#40095 is about creating a hackish setup for Windows/Mac runners. let's create runners for normal linux containers without all that hackery, inside a normal VM inside the ganeti cluster. we do have access to the f-droid runners, but those are a little overwhelmed right now and we have spare cycles, so let's just do this.
the CI setup was completed in Puppet. one big caveat is that modules need to be disabled before docker can be successfully installed, so i had to touch /etc/no_modules_disabled before doing the build. this should be documented in the wiki, along with the rest of this.
also, a bunch of jobs crashed because the runner was misconfigud, e.g.
okay, this is almost done. a little bit of auditing and documentation and i think we can consider this done. naturally, once the queue gets clogged, we can start another instance, but for now it seems to have resolved the bottleneck quite nicely, which was the urgent thing.
regarding the cleanup task, @pollo does this, which just removes everything:
i raised the concurrency for the runner to 4, to saturate the CPUs on the host a little more... it was kind of idle, and the queue was piling up again. we seem to be draining it a bit faster now, to get from 25 to 10 jobs took 1h instead of 3h here, and that's before we raised concurrency.

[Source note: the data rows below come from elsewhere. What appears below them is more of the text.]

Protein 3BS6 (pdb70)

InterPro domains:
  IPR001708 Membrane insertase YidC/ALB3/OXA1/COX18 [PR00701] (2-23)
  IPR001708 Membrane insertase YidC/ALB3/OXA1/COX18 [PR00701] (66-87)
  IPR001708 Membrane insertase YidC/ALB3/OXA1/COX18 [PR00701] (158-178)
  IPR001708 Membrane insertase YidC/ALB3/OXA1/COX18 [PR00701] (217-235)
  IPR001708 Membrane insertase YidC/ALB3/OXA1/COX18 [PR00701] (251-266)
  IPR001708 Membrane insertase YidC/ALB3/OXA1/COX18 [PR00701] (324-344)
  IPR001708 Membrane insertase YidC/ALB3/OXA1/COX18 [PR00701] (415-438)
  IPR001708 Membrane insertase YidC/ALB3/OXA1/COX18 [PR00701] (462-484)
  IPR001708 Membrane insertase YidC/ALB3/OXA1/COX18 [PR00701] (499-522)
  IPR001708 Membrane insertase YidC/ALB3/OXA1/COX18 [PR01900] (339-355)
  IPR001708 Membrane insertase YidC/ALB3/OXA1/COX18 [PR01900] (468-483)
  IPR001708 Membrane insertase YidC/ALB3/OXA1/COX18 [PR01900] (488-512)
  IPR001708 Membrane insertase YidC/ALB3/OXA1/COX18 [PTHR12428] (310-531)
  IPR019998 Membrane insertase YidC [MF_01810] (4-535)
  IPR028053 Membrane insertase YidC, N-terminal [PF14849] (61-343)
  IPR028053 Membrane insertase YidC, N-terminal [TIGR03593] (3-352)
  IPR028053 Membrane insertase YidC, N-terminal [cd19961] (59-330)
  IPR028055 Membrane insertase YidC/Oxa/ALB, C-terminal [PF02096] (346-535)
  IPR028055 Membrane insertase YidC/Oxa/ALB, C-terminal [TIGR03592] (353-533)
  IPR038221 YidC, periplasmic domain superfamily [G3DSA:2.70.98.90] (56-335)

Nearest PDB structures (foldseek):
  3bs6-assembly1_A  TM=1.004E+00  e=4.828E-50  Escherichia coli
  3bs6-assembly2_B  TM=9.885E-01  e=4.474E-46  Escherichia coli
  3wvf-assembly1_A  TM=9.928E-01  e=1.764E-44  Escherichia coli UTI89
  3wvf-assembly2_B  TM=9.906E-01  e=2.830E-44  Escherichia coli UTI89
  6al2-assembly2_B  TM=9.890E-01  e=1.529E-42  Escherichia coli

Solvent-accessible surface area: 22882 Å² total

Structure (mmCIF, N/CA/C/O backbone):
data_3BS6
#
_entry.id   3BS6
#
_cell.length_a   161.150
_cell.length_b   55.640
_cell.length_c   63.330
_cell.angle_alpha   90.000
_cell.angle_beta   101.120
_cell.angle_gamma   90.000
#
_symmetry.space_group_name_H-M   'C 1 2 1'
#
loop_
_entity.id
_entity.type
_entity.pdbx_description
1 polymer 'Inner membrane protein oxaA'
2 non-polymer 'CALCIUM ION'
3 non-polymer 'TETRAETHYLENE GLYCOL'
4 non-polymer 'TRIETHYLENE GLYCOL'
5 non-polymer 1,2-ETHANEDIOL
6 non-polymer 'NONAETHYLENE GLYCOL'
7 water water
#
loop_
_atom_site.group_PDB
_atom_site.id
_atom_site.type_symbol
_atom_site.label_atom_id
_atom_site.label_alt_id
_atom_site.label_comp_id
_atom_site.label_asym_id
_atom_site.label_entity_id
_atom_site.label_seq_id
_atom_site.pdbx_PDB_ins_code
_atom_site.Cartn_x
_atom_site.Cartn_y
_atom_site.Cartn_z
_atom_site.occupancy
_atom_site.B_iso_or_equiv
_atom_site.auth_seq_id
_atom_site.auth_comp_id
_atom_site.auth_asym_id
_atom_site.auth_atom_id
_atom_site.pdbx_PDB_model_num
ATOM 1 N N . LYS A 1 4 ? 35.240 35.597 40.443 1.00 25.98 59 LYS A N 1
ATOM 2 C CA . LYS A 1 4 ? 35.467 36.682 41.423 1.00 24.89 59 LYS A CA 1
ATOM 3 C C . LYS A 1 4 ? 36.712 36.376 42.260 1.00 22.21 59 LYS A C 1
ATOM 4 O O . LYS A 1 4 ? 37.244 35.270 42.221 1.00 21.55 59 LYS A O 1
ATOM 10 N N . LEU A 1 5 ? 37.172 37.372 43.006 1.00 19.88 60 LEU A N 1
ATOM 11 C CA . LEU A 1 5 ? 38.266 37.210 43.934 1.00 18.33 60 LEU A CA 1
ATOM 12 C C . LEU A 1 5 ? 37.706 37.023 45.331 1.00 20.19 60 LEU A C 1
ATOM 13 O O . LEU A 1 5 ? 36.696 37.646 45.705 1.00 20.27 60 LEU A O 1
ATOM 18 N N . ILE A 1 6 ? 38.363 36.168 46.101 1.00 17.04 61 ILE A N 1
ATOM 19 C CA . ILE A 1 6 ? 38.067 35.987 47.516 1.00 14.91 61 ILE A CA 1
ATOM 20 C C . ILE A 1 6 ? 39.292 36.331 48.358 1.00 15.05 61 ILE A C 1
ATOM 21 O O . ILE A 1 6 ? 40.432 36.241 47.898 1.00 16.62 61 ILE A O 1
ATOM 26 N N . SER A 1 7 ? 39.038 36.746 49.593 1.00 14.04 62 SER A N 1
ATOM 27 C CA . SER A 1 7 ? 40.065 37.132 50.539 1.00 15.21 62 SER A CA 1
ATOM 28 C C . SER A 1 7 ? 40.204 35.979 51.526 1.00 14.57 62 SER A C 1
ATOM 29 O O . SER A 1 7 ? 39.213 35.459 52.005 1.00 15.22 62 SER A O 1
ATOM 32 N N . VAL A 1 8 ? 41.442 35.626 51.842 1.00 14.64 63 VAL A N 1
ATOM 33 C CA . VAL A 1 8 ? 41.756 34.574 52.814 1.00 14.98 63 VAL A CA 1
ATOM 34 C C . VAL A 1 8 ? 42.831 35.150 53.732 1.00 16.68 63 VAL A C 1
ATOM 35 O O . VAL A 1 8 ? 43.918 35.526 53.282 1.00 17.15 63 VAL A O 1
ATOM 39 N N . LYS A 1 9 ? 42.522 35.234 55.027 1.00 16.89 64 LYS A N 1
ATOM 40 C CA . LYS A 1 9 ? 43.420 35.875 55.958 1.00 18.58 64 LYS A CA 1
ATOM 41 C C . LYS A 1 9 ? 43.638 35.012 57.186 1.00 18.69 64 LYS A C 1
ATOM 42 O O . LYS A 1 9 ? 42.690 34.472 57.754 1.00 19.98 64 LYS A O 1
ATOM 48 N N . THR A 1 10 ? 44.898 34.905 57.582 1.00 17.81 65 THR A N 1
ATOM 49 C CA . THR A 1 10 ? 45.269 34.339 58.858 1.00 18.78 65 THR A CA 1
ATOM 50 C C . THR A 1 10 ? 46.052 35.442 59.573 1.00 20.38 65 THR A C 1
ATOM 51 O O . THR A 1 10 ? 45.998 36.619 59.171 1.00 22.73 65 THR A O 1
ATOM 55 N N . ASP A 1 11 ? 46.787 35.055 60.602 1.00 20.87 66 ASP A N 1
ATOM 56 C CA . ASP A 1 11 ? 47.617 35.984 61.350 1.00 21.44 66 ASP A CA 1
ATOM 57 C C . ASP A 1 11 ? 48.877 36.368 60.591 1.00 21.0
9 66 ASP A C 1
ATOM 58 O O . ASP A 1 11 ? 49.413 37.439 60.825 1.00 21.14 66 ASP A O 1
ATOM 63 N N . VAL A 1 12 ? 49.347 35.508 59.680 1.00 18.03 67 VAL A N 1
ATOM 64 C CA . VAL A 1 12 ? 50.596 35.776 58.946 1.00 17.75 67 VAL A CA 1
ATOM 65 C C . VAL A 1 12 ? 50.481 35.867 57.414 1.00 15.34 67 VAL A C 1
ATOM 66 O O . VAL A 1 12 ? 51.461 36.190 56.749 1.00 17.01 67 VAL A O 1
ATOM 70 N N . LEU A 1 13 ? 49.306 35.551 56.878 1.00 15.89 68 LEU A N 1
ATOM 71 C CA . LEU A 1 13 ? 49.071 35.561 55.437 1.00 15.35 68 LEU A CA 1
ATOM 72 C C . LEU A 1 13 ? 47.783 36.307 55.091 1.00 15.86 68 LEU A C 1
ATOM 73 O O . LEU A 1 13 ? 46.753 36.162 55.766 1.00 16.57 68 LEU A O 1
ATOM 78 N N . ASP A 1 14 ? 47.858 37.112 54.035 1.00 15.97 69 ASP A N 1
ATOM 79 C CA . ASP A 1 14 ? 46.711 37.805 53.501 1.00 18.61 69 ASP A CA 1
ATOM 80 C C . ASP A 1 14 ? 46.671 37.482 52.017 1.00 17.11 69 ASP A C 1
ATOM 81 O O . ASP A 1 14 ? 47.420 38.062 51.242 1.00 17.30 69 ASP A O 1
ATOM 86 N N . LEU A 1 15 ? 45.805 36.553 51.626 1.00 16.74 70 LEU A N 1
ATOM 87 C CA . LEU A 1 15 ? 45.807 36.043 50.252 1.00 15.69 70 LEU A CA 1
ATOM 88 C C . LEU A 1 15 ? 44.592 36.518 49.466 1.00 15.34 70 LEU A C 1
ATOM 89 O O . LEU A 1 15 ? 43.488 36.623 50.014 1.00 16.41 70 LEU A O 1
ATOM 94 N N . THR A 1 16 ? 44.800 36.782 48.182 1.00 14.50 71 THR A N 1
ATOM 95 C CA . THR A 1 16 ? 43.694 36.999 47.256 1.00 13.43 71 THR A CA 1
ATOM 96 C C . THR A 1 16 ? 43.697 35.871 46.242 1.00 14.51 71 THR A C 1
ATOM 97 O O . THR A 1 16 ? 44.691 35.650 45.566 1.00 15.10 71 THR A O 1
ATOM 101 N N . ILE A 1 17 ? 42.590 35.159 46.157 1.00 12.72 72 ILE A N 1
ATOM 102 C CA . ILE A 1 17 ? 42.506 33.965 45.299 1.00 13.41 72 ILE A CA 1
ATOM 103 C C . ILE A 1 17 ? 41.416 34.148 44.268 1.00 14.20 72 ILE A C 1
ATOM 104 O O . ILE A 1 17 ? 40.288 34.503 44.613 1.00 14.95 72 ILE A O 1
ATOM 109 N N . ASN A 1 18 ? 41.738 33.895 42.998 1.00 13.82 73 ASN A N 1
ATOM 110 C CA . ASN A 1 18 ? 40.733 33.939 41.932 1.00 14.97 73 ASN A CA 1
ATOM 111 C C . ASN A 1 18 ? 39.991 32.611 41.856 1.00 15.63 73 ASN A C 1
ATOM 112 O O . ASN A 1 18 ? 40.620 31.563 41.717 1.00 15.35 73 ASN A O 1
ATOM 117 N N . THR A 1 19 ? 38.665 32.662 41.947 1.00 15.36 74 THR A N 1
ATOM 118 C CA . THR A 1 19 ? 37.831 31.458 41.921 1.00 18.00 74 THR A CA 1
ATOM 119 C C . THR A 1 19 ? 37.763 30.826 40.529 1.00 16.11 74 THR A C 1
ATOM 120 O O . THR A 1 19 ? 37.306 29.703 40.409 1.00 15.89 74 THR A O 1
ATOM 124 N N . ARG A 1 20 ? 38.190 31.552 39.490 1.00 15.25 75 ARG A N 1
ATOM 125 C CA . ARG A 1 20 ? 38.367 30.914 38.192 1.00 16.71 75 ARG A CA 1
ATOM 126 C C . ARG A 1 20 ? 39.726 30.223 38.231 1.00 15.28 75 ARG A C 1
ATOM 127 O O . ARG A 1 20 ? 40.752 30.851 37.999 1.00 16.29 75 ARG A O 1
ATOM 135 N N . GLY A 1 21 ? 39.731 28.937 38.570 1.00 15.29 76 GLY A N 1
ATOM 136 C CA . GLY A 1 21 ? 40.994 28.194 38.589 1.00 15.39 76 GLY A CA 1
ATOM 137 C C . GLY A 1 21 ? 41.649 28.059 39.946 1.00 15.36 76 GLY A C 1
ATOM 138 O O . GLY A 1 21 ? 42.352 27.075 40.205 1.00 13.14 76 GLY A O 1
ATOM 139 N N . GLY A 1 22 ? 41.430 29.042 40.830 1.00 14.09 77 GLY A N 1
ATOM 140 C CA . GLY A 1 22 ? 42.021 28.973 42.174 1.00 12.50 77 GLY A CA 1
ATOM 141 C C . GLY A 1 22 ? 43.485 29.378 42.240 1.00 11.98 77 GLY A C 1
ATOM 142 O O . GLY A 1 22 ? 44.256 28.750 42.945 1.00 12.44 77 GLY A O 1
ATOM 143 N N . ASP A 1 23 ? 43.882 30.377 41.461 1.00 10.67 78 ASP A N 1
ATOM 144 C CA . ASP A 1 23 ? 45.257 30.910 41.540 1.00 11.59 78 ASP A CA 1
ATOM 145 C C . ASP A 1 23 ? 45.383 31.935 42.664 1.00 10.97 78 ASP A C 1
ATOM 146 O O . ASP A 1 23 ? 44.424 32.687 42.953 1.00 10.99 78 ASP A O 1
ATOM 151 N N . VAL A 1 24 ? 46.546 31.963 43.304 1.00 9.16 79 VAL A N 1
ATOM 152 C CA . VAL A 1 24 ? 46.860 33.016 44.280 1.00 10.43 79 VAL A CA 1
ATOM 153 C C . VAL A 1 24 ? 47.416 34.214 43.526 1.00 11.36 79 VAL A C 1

and now of course, people are happily throwing a lot of jobs in the pipelines so it just saturates more! :)
still, we should be able to drain that pipeline faster now, and that's only with one runner: we can make more.

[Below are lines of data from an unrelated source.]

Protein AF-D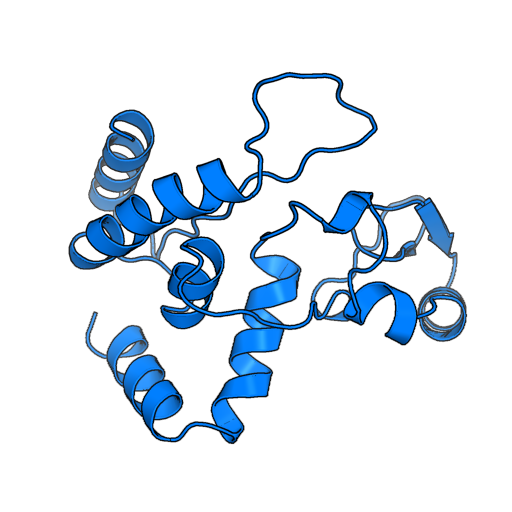5MHN6-F1 (afdb_monomer_lite)

pLDDT: mean 92.6, std 7.3, range [58.44, 98.06]

Organism: Methylomirabilis oxygeniifera (NCBI:txid671143)

InterPro domains:
  IPR022563 Domain of unknown function DUF3463 [PF11946] (19-149)
  IPR058240 Radical SAM superfamily [SSF102114] (2-128)

Radius of gyration: 16.83 Å; chains: 1; bounding box: 43×32×43 Å

Sequence (157 aa):
MDEVEALCRLLQEYRVDGMLLSPGYQYVSVESDFFLVREEIHHKFQRVLELSKGYRLTSTPMFLEFAAGLREYPCSPWSTVTYTPQGWRGPCYLIGEKYYRTWEEFWQSVDWDYWESRQDPRCHNCKMHSGFEASVVLGLRNSPKDMLRMAVWNFLE

Foldseek 3Di:
DVVVLVVQVVVVVVVDPAAEDWADADAPVDDDPPHDFLQRQLVVLVVVLVSCVVGHHPFQNVLSCCSNVVDDFFWQQVQAWDQDPQATFPDHPRHRPDHDHDPCCNVVVDPRVVRRNLPPPSSNRDSGRSGVSVRLVVCVVVPVPSVVSRCCSVPVD

Structure (mmCIF, N/CA/C/O backbone):
data_AF-D5MHN6-F1
#
_entry.id   AF-D5MHN6-F1
#
loop_
_atom_site.group_PDB
_atom_site.id
_atom_site.type_symbol
_atom_site.label_atom_id
_atom_site.label_alt_id
_atom_site.label_comp_id
_atom_site.label_asym_id
_atom_site.label_entity_id
_atom_site.label_seq_id
_atom_site.pdbx_PDB_ins_code
_atom_site.Cartn_x
_atom_site.Cartn_y
_atom_site.Cartn_z
_atom_site.occupancy
_atom_site.B_iso_or_equiv
_atom_site.auth_seq_id
_atom_site.auth_comp_id
_atom_site.auth_asym_id
_atom_site.auth_atom_id
_atom_site.pdbx_PDB_model_num
ATOM 1 N N . MET A 1 1 ? -16.222 12.163 4.228 1.00 92.88 1 MET A N 1
ATOM 2 C CA . MET A 1 1 ? -16.219 10.882 4.977 1.00 92.88 1 MET A CA 1
ATOM 3 C C . MET A 1 1 ? -17.591 10.252 4.955 1.00 92.88 1 MET A C 1
ATOM 5 O O . MET A 1 1 ? -17.668 9.045 4.821 1.00 92.88 1 MET A O 1
ATOM 9 N N . ASP A 1 2 ? -18.638 11.064 5.001 1.00 94.31 2 ASP A N 1
ATOM 10 C CA . ASP A 1 2 ? -20.036 10.636 4.997 1.00 94.31 2 ASP A CA 1
ATOM 11 C C . ASP A 1 2 ? -20.365 9.681 3.838 1.00 94.31 2 ASP A C 1
ATOM 13 O O . ASP A 1 2 ? -20.993 8.654 4.056 1.00 94.31 2 ASP A O 1
ATOM 17 N N . GLU A 1 3 ? -19.847 9.937 2.633 1.00 95.38 3 GLU A N 1
ATOM 18 C CA . GLU A 1 3 ? -20.011 9.042 1.473 1.00 95.38 3 GLU A CA 1
ATOM 19 C C . GLU A 1 3 ? -19.323 7.679 1.650 1.00 95.38 3 GLU A C 1
ATOM 21 O O . GLU A 1 3 ? -19.855 6.654 1.232 1.00 95.38 3 GLU A O 1
ATOM 26 N N . VAL A 1 4 ? -18.146 7.652 2.288 1.00 95.56 4 VAL A N 1
ATOM 27 C CA . VAL A 1 4 ? -17.406 6.407 2.560 1.00 95.56 4 VAL A CA 1
ATOM 28 C C . VAL A 1 4 ? -18.168 5.572 3.581 1.00 95.56 4 VAL A C 1
ATOM 30 O O . VAL A 1 4 ? -18.349 4.376 3.385 1.00 95.56 4 VAL A O 1
ATOM 33 N N . GLU A 1 5 ? -18.660 6.203 4.646 1.00 96.44 5 GLU A N 1
ATOM 34 C CA . GLU A 1 5 ? -19.472 5.518 5.648 1.00 96.44 5 GLU A CA 1
ATOM 35 C C . GLU A 1 5 ? -20.812 5.041 5.071 1.00 96.44 5 GLU A C 1
ATOM 37 O O . GLU A 1 5 ? -21.224 3.914 5.339 1.00 96.44 5 GLU A O 1
ATOM 42 N N . ALA A 1 6 ? -21.475 5.856 4.245 1.00 97.44 6 ALA A N 1
ATOM 43 C CA . ALA A 1 6 ? -22.705 5.464 3.564 1.00 97.44 6 ALA A CA 1
ATOM 44 C C . ALA A 1 6 ? -22.489 4.233 2.671 1.00 97.44 6 ALA A C 1
ATOM 46 O O . ALA A 1 6 ? -23.317 3.323 2.680 1.00 97.44 6 ALA A O 1
ATOM 47 N N . LEU A 1 7 ? -21.357 4.165 1.959 1.00 96.88 7 LEU A N 1
ATOM 48 C CA . LEU A 1 7 ? -20.978 2.982 1.189 1.00 96.88 7 LEU A CA 1
ATOM 49 C C . LEU A 1 7 ? -20.736 1.767 2.095 1.00 96.88 7 LEU A C 1
ATOM 51 O O . LEU A 1 7 ? -21.238 0.687 1.794 1.00 96.88 7 LEU A O 1
ATOM 55 N N . CYS A 1 8 ? -20.018 1.925 3.210 1.00 96.25 8 CYS A N 1
ATOM 56 C CA . CYS A 1 8 ? -19.794 0.824 4.151 1.00 96.25 8 CYS A CA 1
ATOM 57 C C . CYS A 1 8 ? -21.103 0.279 4.731 1.00 96.25 8 CYS A C 1
ATOM 59 O O . CYS A 1 8 ? -21.286 -0.936 4.796 1.00 96.25 8 CYS A O 1
ATOM 61 N N . ARG A 1 9 ? -22.040 1.166 5.080 1.00 96.56 9 ARG A N 1
ATOM 62 C CA . ARG A 1 9 ? -23.380 0.794 5.544 1.00 96.56 9 ARG A CA 1
ATOM 63 C C . ARG A 1 9 ? -24.153 0.024 4.485 1.00 96.56 9 ARG A C 1
ATOM 65 O O . ARG A 1 9 ? -24.665 -1.051 4.776 1.00 96.56 9 ARG A O 1
ATOM 72 N N . LEU A 1 10 ? -24.168 0.530 3.253 1.00 97.19 10 LEU A N 1
ATOM 73 C CA . LEU A 1 10 ? -24.815 -0.138 2.129 1.00 97.19 10 LEU A CA 1
ATOM 74 C C . LEU A 1 10 ? -24.256 -1.556 1.934 1.00 97.19 10 LEU A C 1
ATOM 76 O O . LEU A 1 10 ? -25.005 -2.522 1.859 1.00 97.19 10 LEU A O 1
ATOM 80 N N . LEU A 1 11 ? -22.932 -1.702 1.889 1.00 96.00 11 LEU A N 1
ATOM 81 C CA . LEU A 1 11 ? -22.280 -2.998 1.685 1.00 96.00 11 LEU A CA 1
ATOM 82 C C . LEU A 1 11 ? -22.534 -3.975 2.844 1.00 96.00 11 LEU A C 1
ATOM 84 O O . LEU A 1 11 ? -22.712 -5.172 2.610 1.00 96.00 11 LEU A O 1
ATOM 88 N N . GLN A 1 12 ? -22.616 -3.474 4.077 1.00 94.38 12 GLN A N 1
ATOM 89 C CA . GLN A 1 12 ? -23.005 -4.270 5.239 1.00 94.38 12 GLN A CA 1
ATOM 90 C C . GLN A 1 12 ? -24.462 -4.751 5.149 1.00 94.38 12 GLN A C 1
ATOM 92 O O . GLN A 1 12 ? -24.731 -5.910 5.469 1.00 94.38 12 GLN A O 1
ATOM 97 N N . GLU A 1 13 ? -25.394 -3.915 4.674 1.00 96.44 13 GLU A N 1
ATOM 98 C CA . GLU A 1 13 ? -26.788 -4.316 4.416 1.00 96.44 13 GLU A CA 1
ATOM 99 C C . GLU A 1 13 ? -26.866 -5.454 3.387 1.00 96.44 13 GLU A C 1
ATOM 101 O O . GLU A 1 13 ? -27.633 -6.403 3.567 1.00 96.44 13 GLU A O 1
ATOM 106 N N . TYR A 1 14 ? -26.009 -5.411 2.361 1.00 96.50 14 TYR A N 1
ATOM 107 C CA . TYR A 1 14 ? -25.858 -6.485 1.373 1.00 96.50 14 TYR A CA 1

in any case, our hardware capacity is probably nowhere near where we want to be when we actually have everything on gitlab. we'll certainly need a few more runners to keep up with surges like this.
then, on the other hand, this is a tpo/core.git release, so maybe it's a rather special moment?
after the concurrency change, 15 jobs were processed in... 20 minutes!!! that is pretty awesome, it's a nine-fold improvement over our previous metric (3h), almost an order of magnitude!
parallelism. turns out it works. ;) (oh, and "just throw hardware at the problem, that works too...)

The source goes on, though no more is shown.